July 13, 2022
Candidate searching is a big task—involving a lot of effort on the part of recruiters. Rounds of interviews, verification, and documentation ultimately finalize the candidate to be hired.
However, what if you find out that the candidate you hired for weeks turns out to be the wrong one?
The pain is real—for all the candidates that you hire turn out to be the wrong ones. Recognizing toxic candidates after they’re hired on the team can get you nowhere. Rather than sweating on your wrong decision—and making it unbearable for the existing team members—it’s best to know how to recover from the dreadful situation.
Typically, a candidate hire means quite a big investment of the budget—from the beginning of the hiring process to ultimately hiring the candidate.
So, what to do when you’ve already hired someone toxic? How do you identify the red flags of such candidates?
Here’s how recruiters can weed out toxic candidates after hire—
Experience counts—how much can you agree with this now? Yes, for many roles we can say that experience may be the most important criterion. However, in the new times, companies look for talent and potentially more than their experience.
Emotional intelligence and adaptability are considered ideal attributes in a candidate that makes them wanted in today’s market.

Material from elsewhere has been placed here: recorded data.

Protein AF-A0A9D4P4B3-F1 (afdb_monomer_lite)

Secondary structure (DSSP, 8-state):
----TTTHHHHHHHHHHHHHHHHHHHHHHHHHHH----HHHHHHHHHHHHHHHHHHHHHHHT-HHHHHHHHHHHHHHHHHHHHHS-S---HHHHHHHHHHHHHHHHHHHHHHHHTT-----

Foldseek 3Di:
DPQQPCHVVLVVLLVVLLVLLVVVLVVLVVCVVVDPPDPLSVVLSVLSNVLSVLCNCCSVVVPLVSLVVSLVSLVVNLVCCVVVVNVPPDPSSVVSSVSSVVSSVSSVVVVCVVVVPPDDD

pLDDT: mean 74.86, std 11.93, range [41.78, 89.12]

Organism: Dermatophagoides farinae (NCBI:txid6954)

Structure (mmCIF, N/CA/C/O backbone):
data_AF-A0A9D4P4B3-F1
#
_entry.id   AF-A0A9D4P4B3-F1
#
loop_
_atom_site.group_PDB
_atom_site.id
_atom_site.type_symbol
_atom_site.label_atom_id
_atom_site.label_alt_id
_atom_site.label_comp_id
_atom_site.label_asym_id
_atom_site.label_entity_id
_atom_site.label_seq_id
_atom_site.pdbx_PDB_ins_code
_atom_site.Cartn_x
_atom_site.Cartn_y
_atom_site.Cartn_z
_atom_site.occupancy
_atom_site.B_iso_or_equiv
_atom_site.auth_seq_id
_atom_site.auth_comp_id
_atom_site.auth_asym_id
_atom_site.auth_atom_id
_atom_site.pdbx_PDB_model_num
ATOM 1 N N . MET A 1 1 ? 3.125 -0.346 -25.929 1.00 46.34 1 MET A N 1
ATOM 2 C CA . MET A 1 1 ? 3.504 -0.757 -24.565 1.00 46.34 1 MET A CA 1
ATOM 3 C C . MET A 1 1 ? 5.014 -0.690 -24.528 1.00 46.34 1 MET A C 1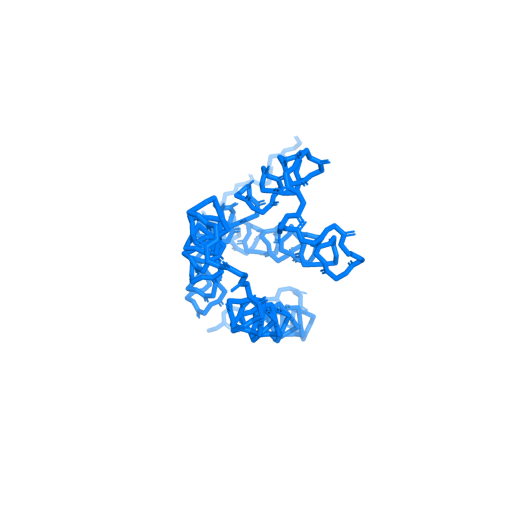
ATOM 5 O O . MET A 1 1 ? 5.647 -1.599 -25.046 1.00 46.34 1 MET A O 1
ATOM 9 N N . ALA A 1 2 ? 5.569 0.451 -24.111 1.00 41.78 2 ALA A N 1
ATOM 10 C CA . ALA A 1 2 ? 7.015 0.590 -23.979 1.00 41.78 2 ALA A CA 1
ATOM 11 C C . ALA A 1 2 ? 7.498 -0.505 -23.022 1.00 41.78 2 ALA A C 1
ATOM 13 O O . ALA A 1 2 ? 6.881 -0.714 -21.976 1.00 41.78 2 ALA A O 1
ATOM 14 N N . GLU A 1 3 ? 8.513 -1.269 -23.423 1.00 46.81 3 GLU A N 1
ATOM 15 C CA . GLU A 1 3 ? 9.095 -2.312 -22.584 1.00 46.81 3 GLU A CA 1
ATOM 16 C C . GLU A 1 3 ? 9.550 -1.670 -21.273 1.00 46.81 3 GLU A C 1
ATOM 18 O O . GLU A 1 3 ? 10.513 -0.901 -21.242 1.00 46.81 3 GLU A O 1
ATOM 23 N N . SER A 1 4 ? 8.827 -1.936 -20.181 1.00 54.47 4 SER A N 1
ATOM 24 C CA . SER A 1 4 ? 9.284 -1.490 -18.874 1.00 54.47 4 SER A CA 1
ATOM 25 C C . SER A 1 4 ? 10.608 -2.199 -18.613 1.00 54.47 4 SER A C 1
ATOM 27 O O . SER A 1 4 ? 10.713 -3.419 -18.733 1.00 54.47 4 SER A O 1
ATOM 29 N N . ARG A 1 5 ? 11.651 -1.444 -18.271 1.00 58.47 5 ARG A N 1
ATOM 30 C CA . ARG A 1 5 ? 12.992 -2.001 -18.028 1.00 58.47 5 ARG A CA 1
ATOM 31 C C . ARG A 1 5 ? 13.000 -3.027 -16.880 1.00 58.47 5 ARG A C 1
ATOM 33 O O . ARG A 1 5 ? 13.900 -3.854 -16.782 1.00 58.47 5 ARG A O 1
ATOM 40 N N . PHE A 1 6 ? 11.971 -2.980 -16.034 1.00 61.84 6 PHE A N 1
ATOM 41 C CA . PHE A 1 6 ? 11.710 -3.914 -14.943 1.00 61.84 6 PHE A CA 1
ATOM 42 C C . PHE A 1 6 ? 10.917 -5.159 -15.378 1.00 61.84 6 PHE A C 1
ATOM 44 O O . PHE A 1 6 ? 10.874 -6.136 -14.632 1.00 61.84 6 PHE A O 1
ATOM 51 N N . GLY A 1 7 ? 10.293 -5.152 -16.559 1.00 71.94 7 GLY A N 1
ATOM 52 C CA . GLY A 1 7 ? 9.556 -6.268 -17.144 1.00 71.94 7 GLY A CA 1
ATOM 53 C C . GLY A 1 7 ? 8.607 -6.936 -16.151 1.00 71.94 7 GLY A C 1
ATOM 54 O O . GLY A 1 7 ? 7.670 -6.326 -15.632 1.00 71.94 7 GLY A O 1
ATOM 55 N N . ILE A 1 8 ? 8.893 -8.202 -15.848 1.00 79.44 8 ILE A N 1
ATOM 56 C CA . ILE A 1 8 ? 8.098 -9.033 -14.940 1.00 79.44 8 ILE A CA 1
ATOM 57 C C . ILE A 1 8 ? 8.146 -8.546 -13.482 1.00 79.44 8 ILE A C 1
ATOM 59 O O . ILE A 1 8 ? 7.164 -8.707 -12.763 1.00 79.44 8 ILE A O 1
ATOM 63 N N . LEU A 1 9 ? 9.241 -7.908 -13.044 1.00 78.31 9 LEU A N 1
ATOM 64 C CA . LEU A 1 9 ? 9.378 -7.406 -11.671 1.00 78.31 9 LEU A CA 1
ATOM 65 C C . LEU A 1 9 ? 8.374 -6.294 -11.388 1.00 78.31 9 LEU A C 1
ATOM 67 O O . LEU A 1 9 ? 7.760 -6.290 -10.326 1.00 78.31 9 LEU A O 1
ATOM 71 N N . TYR A 1 10 ? 8.150 -5.390 -12.342 1.00 80.94 10 TYR A N 1
ATOM 72 C CA . TYR A 1 10 ? 7.132 -4.350 -12.202 1.00 80.94 10 TYR A CA 1
ATOM 73 C C . TYR A 1 10 ? 5.739 -4.958 -12.000 1.00 80.94 10 TYR A C 1
ATOM 75 O O . TYR A 1 10 ? 5.025 -4.589 -11.068 1.00 80.94 10 TYR A O 1
ATOM 83 N N . VAL A 1 11 ? 5.387 -5.953 -12.820 1.00 81.69 11 VAL A N 1
ATOM 84 C CA . VAL A 1 11 ? 4.095 -6.649 -12.741 1.00 81.69 11 VAL A CA 1
ATOM 85 C C . VAL A 1 11 ? 3.941 -7.381 -11.407 1.00 81.69 11 VAL A C 1
ATOM 87 O O . VAL A 1 11 ? 2.900 -7.257 -10.763 1.00 81.69 11 VAL A O 1
ATOM 90 N N . ILE A 1 12 ? 4.980 -8.087 -10.950 1.00 86.31 12 ILE A N 1
ATOM 91 C CA . ILE A 1 12 ? 4.982 -8.761 -9.643 1.00 86.31 12 ILE A CA 1
ATOM 92 C C . ILE A 1 12 ? 4.786 -7.742 -8.519 1.00 86.31 12 ILE A C 1
ATOM 94 O O . ILE A 1 12 ? 3.943 -7.953 -7.652 1.00 86.31 12 ILE A O 1
ATOM 98 N N . THR A 1 13 ? 5.517 -6.625 -8.548 1.00 84.94 13 THR A N 1
ATOM 99 C CA . THR A 1 13 ? 5.453 -5.591 -7.503 1.00 84.94 13 THR A CA 1
ATOM 100 C C . THR A 1 13 ? 4.072 -4.937 -7.469 1.00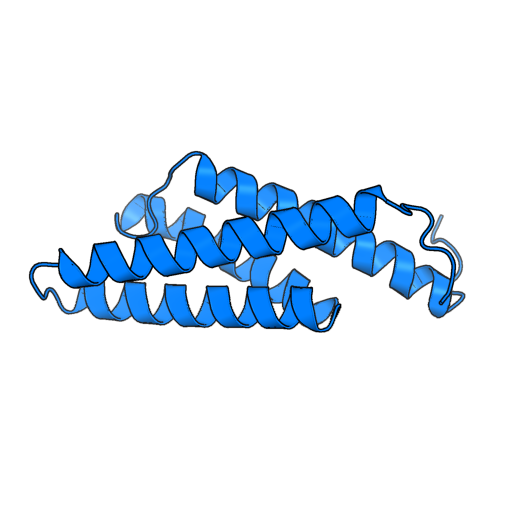 84.94 13 THR A C 1
ATOM 102 O O . THR A 1 13 ? 3.510 -4.734 -6.395 1.00 84.94 13 THR A O 1
ATOM 105 N N . ARG A 1 14 ? 3.477 -4.686 -8.643 1.00 84.62 14 ARG A N 1
ATOM 106 C CA . ARG A 1 14 ? 2.111 -4.175 -8.793 1.00 84.62 14 ARG A CA 1
ATOM 107 C C . ARG A 1 14 ? 1.080 -5.132 -8.196 1.00 84.62 14 ARG A C 1
ATOM 109 O O . ARG A 1 14 ? 0.280 -4.717 -7.364 1.00 84.62 14 ARG A O 1
ATOM 116 N N . ILE A 1 15 ? 1.108 -6.407 -8.591 1.00 87.50 15 ILE A N 1
ATOM 117 C CA . ILE A 1 15 ? 0.174 -7.428 -8.089 1.00 87.50 15 ILE A CA 1
ATOM 118 C C . ILE A 1 15 ? 0.335 -7.594 -6.578 1.00 87.50 15 ILE A C 1
ATOM 120 O O . ILE A 1 15 ? -0.658 -7.604 -5.854 1.00 87.50 15 ILE A O 1
ATOM 124 N N . LEU A 1 16 ? 1.574 -7.676 -6.094 1.00 89.12 16 LEU A N 1
ATOM 125 C CA . LEU A 1 16 ? 1.872 -7.815 -4.674 1.00 89.12 16 LEU A CA 1
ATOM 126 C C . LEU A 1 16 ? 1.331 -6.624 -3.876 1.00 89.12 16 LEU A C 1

Also, technical skills are highly appreciated. Hiring somebody who will grow with the role.
Ask candidates questions that would make them think of practical solutions. Without asking the typical questions, go for questions that test their behavior. The more thought-provoking the questions are, the better you’ll be able to assess their personality.
Questions like—What can be a stressful situation for you at work and how do you handle it?
References provide good information so that you make an informed decision in hiring candidates. Delve into the candidate’s soft skills—to know how much they are equipped to communicate with the other team members.
Even if you don’t find out much from the former managers, try to understand them while in the interview.
It’s important for the candidate to feel comfortable in the work culture you’re providing. Similarly, you and your team should be able to interact with the candidate easily. For that, as a recruiter, you must involve the candidate to get absorbed in the culture of the company.
Provide them with virtual tours of the office, introduce them to the teams, and let them know what you’re expecting out of them!
Including such hiring practices would give you a much better approach to hiring candidates who wouldn’t later turn out toxic!